Thursday, November 3, 2016

Some thoughts on the Cubs and advertising.

Cats are barking.

Dogs are saying 'moo.'

The sun is rising in the west.

Print advertising is making a comeback.

The unlikely, the improbable, the uncertain, no, the impossible has happened.

The Cubs have won the World Series.

For the first time since Teddy Roosevelt was President, way back in 1908, the Cubs have won.

Watching the game last night, however, all was not ebullience.

In fact, as I watched the game, I thought a lot, of how baseball has been sullied for me in much the same way, by many of the same forces that have sullied advertising.

First, and most perniciously, there is just too much noise. To put it most simply, the announcers don't shut up. They talk and talk and talk and talk. Tales told by idiots, full of sound and fury, signifying nothing.

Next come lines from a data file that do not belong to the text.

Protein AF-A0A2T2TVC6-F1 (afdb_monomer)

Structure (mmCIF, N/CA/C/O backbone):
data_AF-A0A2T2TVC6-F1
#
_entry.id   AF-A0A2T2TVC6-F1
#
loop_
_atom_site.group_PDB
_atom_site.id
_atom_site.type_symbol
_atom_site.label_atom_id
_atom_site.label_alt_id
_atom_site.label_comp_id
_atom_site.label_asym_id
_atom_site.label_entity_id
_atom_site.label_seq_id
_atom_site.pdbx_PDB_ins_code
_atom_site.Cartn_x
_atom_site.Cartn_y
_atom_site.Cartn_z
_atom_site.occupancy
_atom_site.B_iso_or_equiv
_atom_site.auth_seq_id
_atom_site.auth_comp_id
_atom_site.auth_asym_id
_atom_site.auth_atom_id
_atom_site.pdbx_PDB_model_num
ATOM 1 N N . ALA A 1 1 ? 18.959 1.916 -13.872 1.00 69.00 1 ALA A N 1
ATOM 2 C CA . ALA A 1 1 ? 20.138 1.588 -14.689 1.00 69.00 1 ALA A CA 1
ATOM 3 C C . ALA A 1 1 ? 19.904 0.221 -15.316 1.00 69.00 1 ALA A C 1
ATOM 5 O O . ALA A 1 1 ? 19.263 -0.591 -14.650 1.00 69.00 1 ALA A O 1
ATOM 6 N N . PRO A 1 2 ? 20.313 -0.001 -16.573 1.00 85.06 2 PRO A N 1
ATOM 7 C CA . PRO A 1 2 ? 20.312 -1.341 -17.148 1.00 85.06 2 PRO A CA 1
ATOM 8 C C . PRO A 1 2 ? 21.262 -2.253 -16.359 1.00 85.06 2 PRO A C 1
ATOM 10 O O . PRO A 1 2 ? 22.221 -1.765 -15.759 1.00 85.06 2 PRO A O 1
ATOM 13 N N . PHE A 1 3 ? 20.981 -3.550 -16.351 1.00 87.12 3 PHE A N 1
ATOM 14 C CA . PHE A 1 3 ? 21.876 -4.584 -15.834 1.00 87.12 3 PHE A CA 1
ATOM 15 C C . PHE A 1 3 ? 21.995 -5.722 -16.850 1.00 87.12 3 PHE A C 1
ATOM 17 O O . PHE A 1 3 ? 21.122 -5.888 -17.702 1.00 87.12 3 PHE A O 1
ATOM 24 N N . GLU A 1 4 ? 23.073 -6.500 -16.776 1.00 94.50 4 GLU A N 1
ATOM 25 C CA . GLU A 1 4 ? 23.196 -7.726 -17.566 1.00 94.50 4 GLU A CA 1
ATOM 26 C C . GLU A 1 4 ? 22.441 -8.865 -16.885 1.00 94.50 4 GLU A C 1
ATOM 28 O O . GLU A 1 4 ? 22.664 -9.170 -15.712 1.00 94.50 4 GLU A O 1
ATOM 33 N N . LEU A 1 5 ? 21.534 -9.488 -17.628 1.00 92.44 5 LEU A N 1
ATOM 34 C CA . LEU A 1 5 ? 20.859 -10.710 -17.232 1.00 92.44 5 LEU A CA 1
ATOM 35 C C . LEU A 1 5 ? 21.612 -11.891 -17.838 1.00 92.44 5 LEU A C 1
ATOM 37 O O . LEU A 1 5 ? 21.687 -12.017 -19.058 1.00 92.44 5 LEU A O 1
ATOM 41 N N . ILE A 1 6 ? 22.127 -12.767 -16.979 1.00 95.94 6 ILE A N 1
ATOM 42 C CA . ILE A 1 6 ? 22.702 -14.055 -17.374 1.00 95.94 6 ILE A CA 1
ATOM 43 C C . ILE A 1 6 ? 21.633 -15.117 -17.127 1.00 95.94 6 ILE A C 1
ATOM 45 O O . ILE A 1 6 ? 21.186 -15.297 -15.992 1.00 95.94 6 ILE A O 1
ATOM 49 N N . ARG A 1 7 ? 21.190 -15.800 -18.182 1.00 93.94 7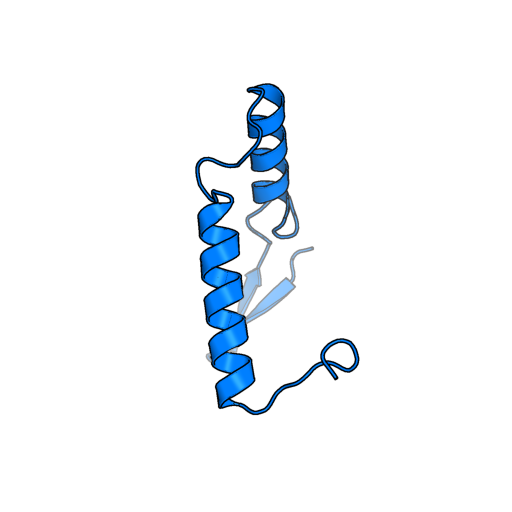 ARG A N 1
ATOM 50 C CA . ARG A 1 7 ? 20.231 -16.902 -18.068 1.00 93.94 7 ARG A CA 1
ATOM 51 C C . ARG A 1 7 ? 20.937 -18.207 -17.710 1.00 93.94 7 ARG A C 1
ATOM 53 O O . ARG A 1 7 ? 22.145 -18.352 -17.873 1.00 93.94 7 ARG A O 1
ATOM 60 N N . ASN A 1 8 ? 20.158 -19.188 -17.256 1.00 96.44 8 ASN A N 1
ATOM 61 C CA . ASN A 1 8 ? 20.680 -20.498 -16.846 1.00 96.44 8 ASN A CA 1
ATOM 62 C C . ASN A 1 8 ? 21.378 -21.270 -17.981 1.00 96.44 8 ASN A C 1
ATOM 64 O O . ASN A 1 8 ? 22.199 -22.137 -17.702 1.00 96.44 8 ASN A O 1
ATOM 68 N N . ASP A 1 9 ? 21.063 -20.969 -19.244 1.00 96.38 9 ASP A 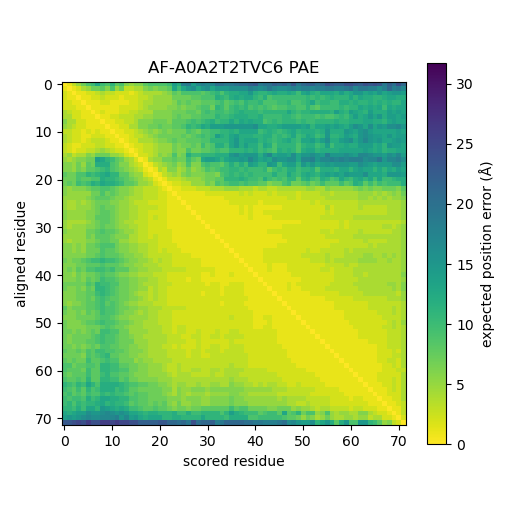N 1
ATOM 69 C CA . ASP A 1 9 ? 21.715 -21.545 -20.429 1.00 96.38 9 ASP A CA 1
ATOM 70 C C . ASP A 1 9 ? 23.022 -20.827 -20.819 1.00 96.38 9 ASP A C 1
ATOM 72 O O . ASP A 1 9 ? 23.649 -21.177 -21.817 1.00 96.38 9 ASP A O 1
ATOM 76 N N . GLY A 1 10 ? 23.439 -19.821 -20.043 1.00 95.31 10 GLY A N 1
ATOM 77 C CA . GLY A 1 10 ? 24.622 -19.007 -20.302 1.00 95.31 10 GLY A CA 1
ATOM 78 C C . GLY A 1 10 ? 24.406 -17.883 -21.318 1.00 95.31 10 GLY A C 1
ATOM 79 O O . GLY A 1 10 ? 25.343 -17.125 -21.569 1.00 95.31 10 GLY A O 1
ATOM 80 N N . SER A 1 11 ? 23.205 -17.734 -21.890 1.00 96.06 11 SER A N 1
ATOM 81 C CA . SER A 1 11 ? 22.881 -16.585 -22.738 1.00 96.06 11 SER A CA 1
ATOM 82 C C . SER A 1 11 ? 22.813 -15.302 -21.909 1.00 96.06 11 SER A C 1
ATOM 84 O O . SER A 1 11 ? 22.331 -15.302 -20.772 1.00 96.06 11 SER A O 1
ATOM 86 N N . THR A 1 12 ? 23.307 -14.201 -22.476 1.00 95.94 12 THR A N 1
ATOM 87 C CA . THR A 1 12 ? 23.297 -12.890 -21.825 1.00 95.94 12 THR A CA 1
ATOM 88 C C . THR A 1 12 ? 22.444 -11.901 -22.604 1.00 95.94 12 THR A C 1
ATOM 90 O O . THR A 1 12 ? 22.445 -11.881 -23.836 1.00 95.94 12 THR A O 1
ATOM 93 N N . GLU A 1 13 ? 21.702 -11.065 -21.883 1.00 93.50 13 GLU A N 1
ATOM 94 C CA . GLU A 1 13 ? 21.013 -9.918 -22.468 1.00 93.50 13 GLU A CA 1
ATOM 95 C C . GLU A 1 13 ? 21.110 -8.689 -21.567 1.00 93.50 13 GLU A C 1
ATOM 97 O O . GLU A 1 13 ? 21.082 -8.782 -20.338 1.00 93.50 13 GLU A O 1
ATOM 102 N N . THR A 1 14 ? 21.189 -7.511 -22.183 1.00 92.62 14 THR A N 1
ATOM 103 C CA . THR A 1 14 ? 21.062 -6.251 -21.454 1.00 92.62 14 THR A CA 1
ATOM 104 C C . THR A 1 14 ? 19.599 -6.037 -21.115 1.00 92.62 14 THR A C 1
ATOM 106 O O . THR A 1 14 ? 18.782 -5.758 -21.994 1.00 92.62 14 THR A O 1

Baseball, at its best, is a quiet, pastoral, almost meditative game. They have turned it into a talk fest. Now part of the Great American Blather Machine.

Second, is the crushing ubiquity of ads and logos. There's a logo behind every batter, changing every third pitch. There are two or three logos or more in nearly every shot. It's too much. Your ever-presence is making me--not like you, but hate you. You and your logos are pissing in my pool. You are taking from me the serene beauty of the Summer Game.

Third is the cupidity of the league, the networks and the players themselves. It is absolutely asinine--an affront to the game itself--to be playing ball into November. We dodged a low fahrenheit bullet this series--or we globally-warmed our way past it--playing each game in mild temperatures. But let's face it, the season is way too long. 162 games starting sometimes in March and stretching to November, then tacking on four rounds of playoffs is too much.

My advice for the game is my advice for advertising, my advice, frankly, my advice for life (this is an old man talking) is this:

Take your foot off the gas a bit.

Lower the volume.

Let other people speak.

In other words, pull back a bit and stop trying to out-shout the world.

Let's run against the avaricious grain a bit. And maybe even against Leo Durocher--the Cubs' manager from 1966 to 1972.

Let's see if nice guys can't finish first.

If being polite and respectful to viewers won't win more hearts.